Rev. Cassie McCarty, the Glendale hospital's director of mission integration and spiritual care services, explains that hospital leadership came up with the idea of an internship for students in underrepresented groups, including those of racial and ethnic minority status, those who identify as part of the LGBTQ+ population and those who are first in their family to go to college as well as those with lower socioeconomic status.

The resulting program that began in late 2021 has local high school and community college students applying to participate in a yearlong internship. The interns go to the hospital for several hours once a week for two semesters. They spend the fall semester circulating among numerous hospital departments, including the intensive care unit, emergency department, physical therapy, respiratory therapy, pharmacy and radiology. They then focus on three preferred departments for the spring semester. All along they are paired with a physician mentor. The college students take a biology course at their school while participating in the hospital internship.

Dr. Andrew Jeffers demonstrates orthopedic robots used for knee and hip replacements at Dignity Health — St. John's Hospital Camarillo in California. His presentation was part of a "robot day" attended by local high school students who take part in the hospital's shadowing program. The students had a chance to try out the robots. Jeffers is an orthopedic robotic surgeon and director of St. John's Orthopaedic Center.

CommonSpirit hospitals in Camarillo and Oxnard replicated the program and began their own cohorts this past year. Another system facility, in Long Beach, is considering doing so.

Win-win-win-win
Those involved with the minority internship programs in the Omaha and Southern California regions say the initiatives are a win not just for the students but also for the facilities and their staffs, patients and community members.

Rev. McCarty in Glendale says many participating students had not previously known about the variety of roles available in a hospital. Jeffers in Oxnard and Camarillo notes that many students hadn't considered that they could pursue hospital roles.

Espinoza in Omaha says that it's important for minority students to have mentors whose backgrounds, life experiences, language, family life and faith are similar to their own. This helps them see themselves in the roles their mentors hold.

Servin-Maciel

In Omaha, Gustavo Servin-Maciel is the Siembra Salud program coordinator at the Latino Center. Seimbra Salud translates to "sowing health." He says through the shadowing programs, students are believing in themselves, getting out of their comfort zones and building the essential soft skills they'll need throughout their future careers, whether or not they work in health care. Rodriguez Alvizo, with Omaha's CHI Health, says students who are interested in health care roles are gaining career readiness through shadowing.

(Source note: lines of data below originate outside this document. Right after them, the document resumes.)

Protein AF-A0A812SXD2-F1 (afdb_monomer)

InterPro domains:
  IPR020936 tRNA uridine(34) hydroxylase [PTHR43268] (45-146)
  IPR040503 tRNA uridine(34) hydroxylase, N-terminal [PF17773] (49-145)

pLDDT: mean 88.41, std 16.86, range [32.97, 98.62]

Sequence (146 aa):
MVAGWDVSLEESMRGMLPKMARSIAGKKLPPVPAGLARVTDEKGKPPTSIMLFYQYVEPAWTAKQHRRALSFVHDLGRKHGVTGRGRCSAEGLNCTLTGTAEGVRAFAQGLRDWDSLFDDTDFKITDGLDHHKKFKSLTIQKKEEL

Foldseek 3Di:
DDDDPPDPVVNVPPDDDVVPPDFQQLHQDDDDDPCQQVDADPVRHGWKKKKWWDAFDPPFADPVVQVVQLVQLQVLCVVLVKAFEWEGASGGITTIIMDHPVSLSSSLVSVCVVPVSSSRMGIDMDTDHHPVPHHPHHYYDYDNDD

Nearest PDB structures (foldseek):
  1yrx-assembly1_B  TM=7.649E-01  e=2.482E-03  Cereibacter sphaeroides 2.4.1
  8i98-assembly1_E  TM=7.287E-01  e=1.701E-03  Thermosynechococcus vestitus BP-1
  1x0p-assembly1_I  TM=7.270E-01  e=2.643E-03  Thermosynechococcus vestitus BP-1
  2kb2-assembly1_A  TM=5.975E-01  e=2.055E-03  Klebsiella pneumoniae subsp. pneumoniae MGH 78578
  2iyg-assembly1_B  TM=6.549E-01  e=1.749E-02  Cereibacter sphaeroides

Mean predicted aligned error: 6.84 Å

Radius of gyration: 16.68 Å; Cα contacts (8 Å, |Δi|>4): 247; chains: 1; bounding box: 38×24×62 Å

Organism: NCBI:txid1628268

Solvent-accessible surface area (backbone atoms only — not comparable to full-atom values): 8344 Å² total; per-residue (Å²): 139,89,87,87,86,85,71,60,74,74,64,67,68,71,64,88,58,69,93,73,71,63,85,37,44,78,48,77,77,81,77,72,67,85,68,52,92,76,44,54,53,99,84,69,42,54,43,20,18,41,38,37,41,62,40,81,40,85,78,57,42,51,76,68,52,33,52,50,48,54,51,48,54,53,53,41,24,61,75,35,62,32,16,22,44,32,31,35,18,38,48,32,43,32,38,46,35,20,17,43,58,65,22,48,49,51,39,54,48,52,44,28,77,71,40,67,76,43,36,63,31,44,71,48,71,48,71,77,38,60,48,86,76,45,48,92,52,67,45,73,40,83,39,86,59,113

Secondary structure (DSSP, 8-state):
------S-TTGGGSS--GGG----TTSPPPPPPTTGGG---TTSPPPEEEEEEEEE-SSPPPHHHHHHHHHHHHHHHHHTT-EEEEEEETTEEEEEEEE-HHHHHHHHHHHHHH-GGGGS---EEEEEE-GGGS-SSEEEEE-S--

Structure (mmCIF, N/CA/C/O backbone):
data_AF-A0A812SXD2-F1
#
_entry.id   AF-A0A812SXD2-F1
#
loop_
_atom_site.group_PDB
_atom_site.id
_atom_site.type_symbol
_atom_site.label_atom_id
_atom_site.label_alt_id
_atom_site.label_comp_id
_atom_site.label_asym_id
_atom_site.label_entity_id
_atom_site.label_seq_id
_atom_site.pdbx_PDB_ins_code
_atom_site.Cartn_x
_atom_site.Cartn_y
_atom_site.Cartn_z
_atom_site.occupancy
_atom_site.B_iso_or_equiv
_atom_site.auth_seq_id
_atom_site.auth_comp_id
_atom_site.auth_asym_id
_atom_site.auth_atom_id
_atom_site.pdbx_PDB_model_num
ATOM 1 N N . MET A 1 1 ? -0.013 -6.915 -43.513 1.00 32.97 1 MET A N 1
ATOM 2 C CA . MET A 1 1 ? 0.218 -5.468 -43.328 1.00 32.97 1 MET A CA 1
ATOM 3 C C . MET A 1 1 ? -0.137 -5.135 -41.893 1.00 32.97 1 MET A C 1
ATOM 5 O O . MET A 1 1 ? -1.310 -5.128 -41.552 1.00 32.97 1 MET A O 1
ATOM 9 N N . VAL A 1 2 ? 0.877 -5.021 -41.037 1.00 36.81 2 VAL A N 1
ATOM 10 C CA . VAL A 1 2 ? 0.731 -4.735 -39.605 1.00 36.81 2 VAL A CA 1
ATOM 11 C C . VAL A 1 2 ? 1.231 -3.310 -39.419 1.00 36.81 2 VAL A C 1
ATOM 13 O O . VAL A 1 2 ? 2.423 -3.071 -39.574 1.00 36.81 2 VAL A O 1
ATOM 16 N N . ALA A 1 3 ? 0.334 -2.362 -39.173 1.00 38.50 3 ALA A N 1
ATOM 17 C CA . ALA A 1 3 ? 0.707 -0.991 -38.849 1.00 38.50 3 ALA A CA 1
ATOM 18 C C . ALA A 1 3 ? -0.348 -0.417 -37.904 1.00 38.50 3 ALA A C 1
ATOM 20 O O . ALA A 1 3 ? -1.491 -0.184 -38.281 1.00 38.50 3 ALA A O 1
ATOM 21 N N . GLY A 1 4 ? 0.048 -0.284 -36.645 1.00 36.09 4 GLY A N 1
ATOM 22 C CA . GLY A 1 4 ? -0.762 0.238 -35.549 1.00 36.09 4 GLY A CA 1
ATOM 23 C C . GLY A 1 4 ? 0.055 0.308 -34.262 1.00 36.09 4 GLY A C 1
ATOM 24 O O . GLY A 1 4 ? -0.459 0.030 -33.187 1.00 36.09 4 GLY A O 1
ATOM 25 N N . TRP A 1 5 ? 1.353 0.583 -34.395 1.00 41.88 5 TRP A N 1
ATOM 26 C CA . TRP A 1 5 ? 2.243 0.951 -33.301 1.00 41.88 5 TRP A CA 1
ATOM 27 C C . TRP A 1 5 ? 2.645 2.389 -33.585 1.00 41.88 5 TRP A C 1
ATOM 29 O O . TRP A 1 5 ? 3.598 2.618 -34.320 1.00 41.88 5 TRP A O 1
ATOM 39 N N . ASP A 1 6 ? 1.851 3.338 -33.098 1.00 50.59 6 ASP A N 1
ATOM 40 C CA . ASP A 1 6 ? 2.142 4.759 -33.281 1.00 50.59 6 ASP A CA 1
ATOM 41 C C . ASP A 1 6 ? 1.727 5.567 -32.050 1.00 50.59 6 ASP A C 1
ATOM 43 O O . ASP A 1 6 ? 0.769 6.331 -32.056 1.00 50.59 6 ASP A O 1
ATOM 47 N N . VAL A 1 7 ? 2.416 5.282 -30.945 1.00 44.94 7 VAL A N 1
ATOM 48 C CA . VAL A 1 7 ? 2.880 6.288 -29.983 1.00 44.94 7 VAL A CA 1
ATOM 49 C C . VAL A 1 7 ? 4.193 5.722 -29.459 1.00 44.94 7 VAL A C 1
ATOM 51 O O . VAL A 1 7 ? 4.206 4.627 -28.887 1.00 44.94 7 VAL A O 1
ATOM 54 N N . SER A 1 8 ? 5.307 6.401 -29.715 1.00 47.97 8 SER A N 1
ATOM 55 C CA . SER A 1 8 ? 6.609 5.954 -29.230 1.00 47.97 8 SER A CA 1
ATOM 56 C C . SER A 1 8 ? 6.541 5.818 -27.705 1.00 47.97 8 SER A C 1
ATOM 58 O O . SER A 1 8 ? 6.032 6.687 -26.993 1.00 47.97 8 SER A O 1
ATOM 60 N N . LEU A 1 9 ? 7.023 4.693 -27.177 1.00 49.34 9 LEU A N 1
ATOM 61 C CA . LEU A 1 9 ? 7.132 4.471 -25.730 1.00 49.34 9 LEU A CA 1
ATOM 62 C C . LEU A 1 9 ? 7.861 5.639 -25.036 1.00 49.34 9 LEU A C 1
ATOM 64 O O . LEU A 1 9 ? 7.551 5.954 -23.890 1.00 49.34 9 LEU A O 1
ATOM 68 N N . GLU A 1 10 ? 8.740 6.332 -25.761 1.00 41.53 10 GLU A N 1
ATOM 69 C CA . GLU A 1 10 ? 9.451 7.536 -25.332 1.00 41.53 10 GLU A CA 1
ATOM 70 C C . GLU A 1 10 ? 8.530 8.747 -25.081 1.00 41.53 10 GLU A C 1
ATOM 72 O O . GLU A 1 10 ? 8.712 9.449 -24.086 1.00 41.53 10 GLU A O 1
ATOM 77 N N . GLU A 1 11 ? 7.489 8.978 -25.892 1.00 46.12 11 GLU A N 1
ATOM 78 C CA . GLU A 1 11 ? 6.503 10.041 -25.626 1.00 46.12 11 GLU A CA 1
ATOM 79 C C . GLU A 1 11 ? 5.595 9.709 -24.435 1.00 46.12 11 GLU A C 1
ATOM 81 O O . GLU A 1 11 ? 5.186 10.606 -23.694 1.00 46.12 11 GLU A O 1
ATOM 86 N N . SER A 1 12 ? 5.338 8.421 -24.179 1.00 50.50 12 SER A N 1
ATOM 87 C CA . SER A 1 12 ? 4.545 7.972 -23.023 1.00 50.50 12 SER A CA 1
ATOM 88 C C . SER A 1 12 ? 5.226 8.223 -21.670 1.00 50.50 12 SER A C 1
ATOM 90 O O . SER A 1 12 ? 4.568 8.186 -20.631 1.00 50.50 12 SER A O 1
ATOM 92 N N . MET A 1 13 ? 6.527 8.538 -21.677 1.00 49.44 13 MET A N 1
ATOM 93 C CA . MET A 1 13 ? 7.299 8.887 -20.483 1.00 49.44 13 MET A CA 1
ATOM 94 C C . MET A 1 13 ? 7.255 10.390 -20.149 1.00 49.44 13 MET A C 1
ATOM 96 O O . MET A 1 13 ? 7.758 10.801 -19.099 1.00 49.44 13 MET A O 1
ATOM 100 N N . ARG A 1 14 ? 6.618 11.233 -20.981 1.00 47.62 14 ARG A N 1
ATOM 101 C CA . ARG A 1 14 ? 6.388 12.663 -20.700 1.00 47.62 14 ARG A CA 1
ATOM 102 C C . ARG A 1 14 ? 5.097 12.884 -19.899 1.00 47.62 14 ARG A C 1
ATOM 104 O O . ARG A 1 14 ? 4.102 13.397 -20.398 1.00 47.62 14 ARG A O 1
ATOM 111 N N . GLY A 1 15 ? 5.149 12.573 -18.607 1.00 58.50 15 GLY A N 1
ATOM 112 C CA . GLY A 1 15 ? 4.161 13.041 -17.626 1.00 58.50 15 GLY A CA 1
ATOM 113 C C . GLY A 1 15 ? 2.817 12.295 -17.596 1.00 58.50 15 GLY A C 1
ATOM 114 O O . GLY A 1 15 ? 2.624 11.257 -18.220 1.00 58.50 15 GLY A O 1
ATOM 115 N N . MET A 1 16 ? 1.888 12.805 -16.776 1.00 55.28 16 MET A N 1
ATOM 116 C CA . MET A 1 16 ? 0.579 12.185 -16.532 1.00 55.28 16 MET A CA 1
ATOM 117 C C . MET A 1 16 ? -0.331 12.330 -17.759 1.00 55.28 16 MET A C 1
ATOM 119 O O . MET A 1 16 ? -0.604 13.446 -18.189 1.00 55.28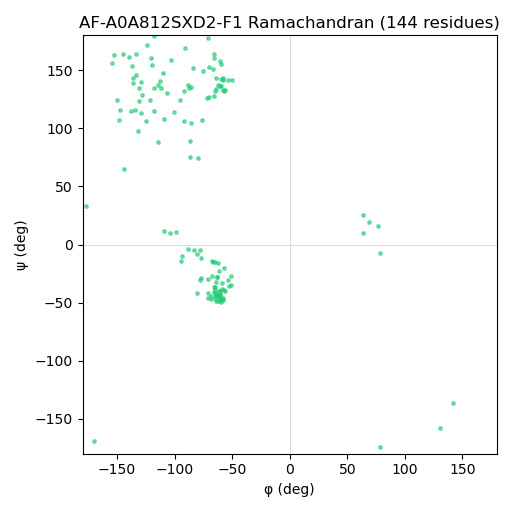 16 MET A O 1
ATOM 123 N N . LEU A 1 17 ? -0.872 11.218 -18.268 1.00 61.94 17 LEU A N 1
ATOM 124 C CA . LEU A 1 17 ? -1.911 11.207 -19.304 1.00 61.94 17 LEU A CA 1
ATOM 125 C C . LEU A 1 17 ? -3.310 11.193 -18.650 1.00 61.94 17 LEU A C 1
ATOM 127 O O . LEU A 1 17 ? -3.731 10.136 -18.174 1.00 61.94 17 LEU A O 1
ATOM 131 N N . PRO A 1 18 ? -4.086 12.299 -18.654 1.00 57.28 18 PRO A N 1
ATOM 132 C CA . PRO A 1 18 ? -5.342 12.389 -17.895 1.00 57.28 18 PRO A CA 1
ATOM 133 C C . PRO A 1 18 ? -6.383 11.328 -18.275 1.00 57.28 18 PRO A C 1
ATOM 135 O O . PRO A 1 18 ? -7.090 10.811 -17.418 1.00 57.28 18 PRO A O 1
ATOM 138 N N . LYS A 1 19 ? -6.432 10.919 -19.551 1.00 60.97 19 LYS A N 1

While the initiatives in both the Omaha and Southern California regions are new, both promise to in time boost the pipeline of candidates for health care positions at a time of widespread worker shortages.

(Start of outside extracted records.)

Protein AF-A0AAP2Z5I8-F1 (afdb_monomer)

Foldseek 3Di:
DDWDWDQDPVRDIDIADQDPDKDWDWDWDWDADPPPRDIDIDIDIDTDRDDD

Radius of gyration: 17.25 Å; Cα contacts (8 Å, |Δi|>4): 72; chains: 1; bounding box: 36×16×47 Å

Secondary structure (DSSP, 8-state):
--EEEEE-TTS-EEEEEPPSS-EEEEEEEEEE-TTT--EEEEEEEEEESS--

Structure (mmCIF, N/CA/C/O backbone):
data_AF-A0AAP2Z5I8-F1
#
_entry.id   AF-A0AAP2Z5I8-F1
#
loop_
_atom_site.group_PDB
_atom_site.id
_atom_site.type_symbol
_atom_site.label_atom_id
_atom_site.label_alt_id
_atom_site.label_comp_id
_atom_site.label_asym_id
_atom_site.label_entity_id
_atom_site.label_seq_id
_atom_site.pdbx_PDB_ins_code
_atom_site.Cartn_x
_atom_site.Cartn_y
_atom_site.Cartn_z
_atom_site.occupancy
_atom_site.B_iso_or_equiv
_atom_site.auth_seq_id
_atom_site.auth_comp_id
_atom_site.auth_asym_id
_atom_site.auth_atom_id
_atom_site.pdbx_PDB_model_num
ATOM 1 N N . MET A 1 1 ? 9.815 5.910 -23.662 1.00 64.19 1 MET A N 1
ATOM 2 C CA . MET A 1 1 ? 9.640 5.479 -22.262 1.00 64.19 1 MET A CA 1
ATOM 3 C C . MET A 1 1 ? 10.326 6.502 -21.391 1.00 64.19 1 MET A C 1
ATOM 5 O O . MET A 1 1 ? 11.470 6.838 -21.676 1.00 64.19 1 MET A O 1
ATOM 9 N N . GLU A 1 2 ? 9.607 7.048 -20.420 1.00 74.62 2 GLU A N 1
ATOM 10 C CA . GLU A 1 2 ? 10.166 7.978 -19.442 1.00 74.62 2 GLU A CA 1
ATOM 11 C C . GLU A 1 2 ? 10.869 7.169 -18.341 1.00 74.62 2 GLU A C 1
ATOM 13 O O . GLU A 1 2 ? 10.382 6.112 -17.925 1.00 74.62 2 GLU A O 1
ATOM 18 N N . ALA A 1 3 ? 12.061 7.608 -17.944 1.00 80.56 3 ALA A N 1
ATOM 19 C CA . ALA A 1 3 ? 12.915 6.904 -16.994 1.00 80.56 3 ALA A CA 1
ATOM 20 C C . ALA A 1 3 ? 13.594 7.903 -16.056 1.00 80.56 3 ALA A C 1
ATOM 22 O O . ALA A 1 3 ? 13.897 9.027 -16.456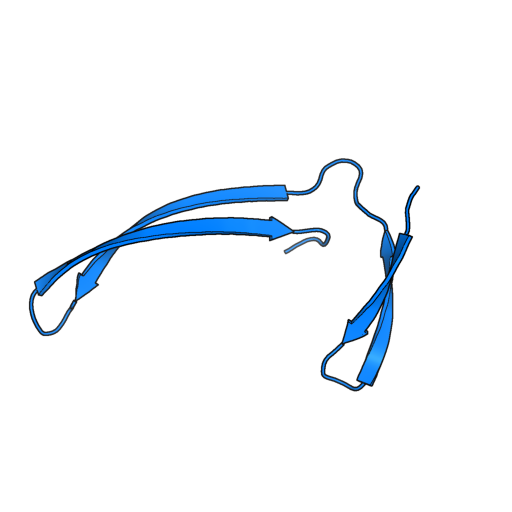 1.00 80.56 3 ALA A O 1
ATOM 23 N N . GLY A 1 4 ? 13.849 7.466 -14.825 1.00 82.00 4 GLY A N 1
ATOM 24 C CA . GLY A 1 4 ? 14.520 8.251 -13.792 1.00 82.00 4 GLY A CA 1
ATOM 25 C C . GLY A 1 4 ? 15.507 7.407 -12.993 1.00 82.00 4 GLY A C 1
ATOM 26 O O . GLY A 1 4 ? 15.477 6.176 -13.046 1.00 82.00 4 GLY A O 1
ATOM 27 N N . THR A 1 5 ? 16.396 8.072 -12.259 1.00 88.00 5 THR A N 1
ATOM 28 C CA . THR A 1 5 ? 17.349 7.422 -11.351 1.00 88.00 5 THR A CA 1
ATOM 29 C C . THR A 1 5 ? 16.841 7.550 -9.922 1.00 88.00 5 THR A C 1
ATOM 31 O O . THR A 1 5 ? 16.477 8.647 -9.503 1.00 88.00 5 THR A O 1
ATOM 34 N N . VAL A 1 6 ? 16.819 6.439 -9.189 1.00 81.69 6 VAL A N 1
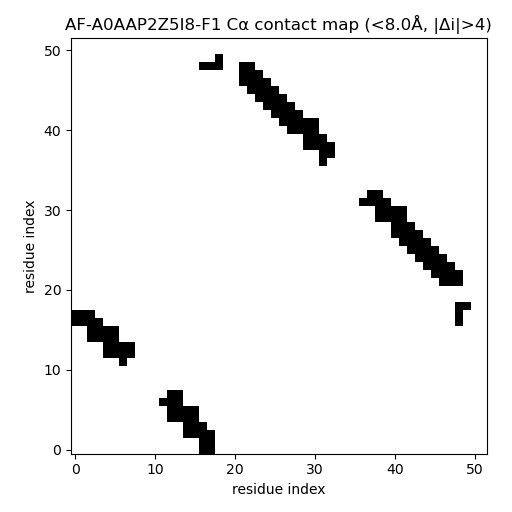ATOM 35 C CA . VAL A 1 6 ? 16.513 6.402 -7.755 1.00 81.69 6 VAL A CA 1
ATOM 36 C C . VAL A 1 6 ? 17.752 5.978 -6.979 1.00 81.69 6 VAL A C 1
ATOM 38 O O . VAL A 1 6 ? 18.465 5.064 -7.401 1.00 81.69 6 VAL A O 1
ATOM 41 N N . ASP A 1 7 ? 17.990 6.637 -5.851 1.00 88.50 7 ASP A N 1
ATOM 42 C CA . ASP A 1 7 ? 19.010 6.239 -4.888 1.00 88.50 7 ASP A CA 1
ATOM 43 C C . ASP A 1 7 ? 18.373 5.329 -3.837 1.00 88.50 7 ASP A C 1
ATOM 45 O O . ASP A 1 7 ? 17.335 5.645 -3.255 1.00 88.50 7 ASP A O 1
ATOM 49 N N . LEU A 1 8 ? 18.981 4.166 -3.636 1.00 83.12 8 LEU A N 1
ATOM 50 C CA . LEU A 1 8 ? 18.553 3.164 -2.672 1.00 83.12 8 LEU A CA 1
ATOM 51 C C . LEU A 1 8 ? 19.247 3.413 -1.330 1.00 83.12 8 LEU A C 1
ATOM 53 O O . LEU A 1 8 ? 20.365 3.925 -1.273 1.00 83.12 8 LEU A O 1
ATOM 57 N N . GLU A 1 9 ? 18.619 2.984 -0.235 1.00 87.94 9 GLU A N 1
ATOM 58 C CA . GLU A 1 9 ? 19.141 3.201 1.125 1.00 87.94 9 GLU A CA 1
ATOM 59 C C . GLU A 1 9 ? 20.544 2.606 1.356 1.00 87.94 9 GLU A C 1
ATOM 61 O O . GLU A 1 9 ? 21.279 3.056 2.231 1.00 87.94 9 GLU A O 1
ATOM 66 N N . ASN A 1 10 ? 20.955 1.623 0.547 1.00 87.69 10 ASN A N 1
ATOM 67 C CA . ASN A 1 10 ? 22.290 1.019 0.595 1.00 87.69 10 ASN A CA 1
ATOM 68 C C . ASN A 1 10 ? 23.375 1.817 -0.162 1.00 87.69 10 ASN A C 1
ATOM 70 O O . ASN A 1 10 ? 24.499 1.332 -0.296 1.00 87.69 10 ASN A O 1
ATOM 74 N N . GLY A 1 11 ? 23.051 3.006 -0.679 1.00 87.62 11 GLY A N 1
ATOM 75 C CA . GLY A 1 11 ? 23.965 3.858 -1.443 1.00 87.62 11 GLY A CA 1
ATOM 76 C C . GLY A 1 11 ? 24.164 3.433 -2.901 1.00 87.62 11 GLY A C 1
ATOM 77 O O . GLY A 1 11 ? 25.022 3.994 -3.582 1.00 87.62 11 GLY A O 1
ATOM 78 N N . ALA A 1 12 ? 23.406 2.449 -3.390 1.00 87.44 12 ALA A N 1
ATOM 79 C CA . ALA A 1 12 ? 23.360 2.119 -4.809 1.00 87.44 12 ALA A CA 1
ATOM 80 C C . ALA A 1 12 ? 22.350 3.014 -5.539 1.00 87.44 12 ALA A C 1
ATOM 82 O O . ALA A 1 12 ? 21.315 3.370 -4.983 1.00 87.44 12 ALA A O 1
ATOM 83 N N . SER A 1 13 ? 22.610 3.306 -6.811 1.00 85.50 13 SER A N 1
ATOM 84 C CA . SER A 1 13 ? 21.655 3.998 -7.683 1.00 85.50 13 SER A CA 1
ATOM 85 C C . SER A 1 13 ? 21.127 3.037 -8.745 1.00 85.50 13 SER A C 1
ATOM 87 O O . SER A 1 13 ? 21.879 2.226 -9.293 1.00 85.50 13 SER A O 1
ATOM 89 N N . GLN A 1 14 ? 19.840 3.145 -9.071 1.00 85.62 14 GLN A N 1
ATOM 90 C CA . GLN A 1 14 ? 19.197 2.341 -10.108 1.00 85.62 14 GLN A CA 1
ATOM 91 C C . GLN A 1 14 ? 18.398 3.229 -11.063 1.00 85.62 14 GLN A C 1
ATOM 93 O O . GLN A 1 14 ? 17.632 4.089 -10.637 1.00 85.62 14 GLN A O 1
ATOM 98 N N . THR A 1 15 ? 18.526 2.987 -12.369 1.00 86.62 15 THR A N 1
ATOM 99 C CA . THR A 1 15 ? 17.605 3.556 -13.360 1.00 86.62 15 THR A CA 1
ATOM 100 C C . THR A 1 15 ? 16.343 2.704 -13.432 1.00 86.62 15 THR A C 1
ATOM 102 O O . THR A 1 15 ? 16.412 1.500 -13.680 1.00 86.62 15 THR A O 1
ATOM 105 N N . VAL A 1 16 ? 15.188 3.335 -13.239 1.00 81.88 16 VAL A N 1
ATOM 106 C CA . VAL A 1 16 ? 13.870 2.700 -13.309 1.00 81.88 16 VAL A CA 1
ATOM 107 C C . VAL A 1 16 ? 13.047 3.376 -14.394 1.00 81.88 16 VAL A C 1
ATOM 109 O O . VAL A 1 16 ? 13.007 4.601 -14.510 1.00 81.88 16 VAL A O 1
ATOM 112 N N . THR A 1 17 ? 12.395 2.561 -15.212 1.00 82.06 17 THR A N 1
ATOM 113 C CA . THR A 1 17 ? 11.411 3.025 -16.187 1.00 82.06 17 THR A CA 1
ATOM 114 C C . THR A 1 17 ? 10.051 3.123 -15.523 1.00 82.06 17 THR A C 1
ATOM 116 O O . THR A 1 17 ? 9.681 2.229 -14.761 1.00 82.06 17 THR A O 1
ATOM 119 N N . ILE A 1 18 ? 9.272 4.142 -15.878 1.00 76.38 18 ILE A N 1
ATOM 120 C CA . ILE A 1 18 ? 7.849 4.157 -15.537 1.00 76.38 18 ILE A CA 1
ATOM 121 C C . ILE A 1 18 ? 7.187 2.997 -16.300 1.00 76.38 18 ILE A C 1
ATOM 123 O O . ILE A 1 18 ? 7.306 2.949 -17.530 1.00 76.38 18 ILE A O 1
ATOM 127 N N . PRO A 1 19 ? 6.543 2.030 -15.619 1.00 75.69 19 PRO A N 1
ATOM 128 C CA . PRO A 1 19 ? 5.883 0.932 -16.310 1.00 75.69 19 PRO A CA 1
ATOM 129 C C . PRO A 1 19 ? 4.681 1.452 -17.097 1.00 75.69 19 PRO A C 1
ATOM 131 O O . PRO A 1 19 ? 3.989 2.368 -16.662 1.00 75.69 19 PRO A O 1
ATOM 134 N N . GLU A 1 20 ? 4.387 0.819 -18.233 1.00 77.88 20 GLU A N 1
ATOM 135 C CA . GLU A 1 20 ? 3.192 1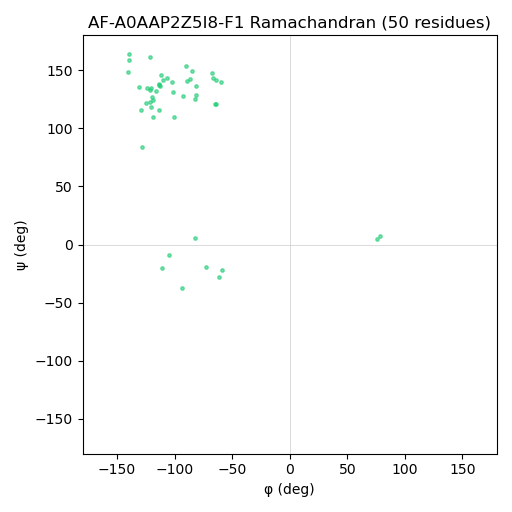.145 -19.028 1.00 77.88 20 GLU A CA 1
ATOM 136 C C . GLU A 1 20 ? 1.892 0.895 -18.248 1.00 77.88 20 GLU A C 1
ATOM 138 O O . GLU A 1 20 ? 0.891 1.565 -18.479 1.00 77.88 20 GLU A O 1
ATOM 143 N N . ASN A 1 21 ? 1.925 -0.049 -17.303 1.00 77.31 21 ASN A N 1
ATOM 144 C CA . ASN A 1 21 ? 0.820 -0.379 -16.412 1.00 77.31 21 ASN A CA 1
ATOM 145 C C . ASN A 1 21 ? 1.328 -0.360 -14.959 1.00 77.31 21 ASN A C 1
ATOM 147 O O . ASN A 1 21 ? 1.737 -1.409 -14.451 1.00 77.31 21 ASN A O 1
ATOM 151 N N . PRO A 1 22 ? 1.381 0.810 -14.297 1.00 77.56 22 PRO A N 1
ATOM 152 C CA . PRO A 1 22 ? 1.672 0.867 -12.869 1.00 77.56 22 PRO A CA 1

And, facilities, patients and communities will benefit as staffs get more diverse, those interviewed say. Rev. McCarty notes the documentary that inspired the Southern California program shows that if patients don't see themselves in their providers, they can lose trust in them. Conversely, when patients see themselves in their providers, they may develop more trusting relationships which can lead to better patient health, she says.

Jeffers in Southern California says a perhaps unanticipated benefit of the programming has been the positive impact on staff members who are mentoring the interns. Rev. McCarty agrees that the addition of fresh, young, motivated and curious minds has been energizing for the facilities.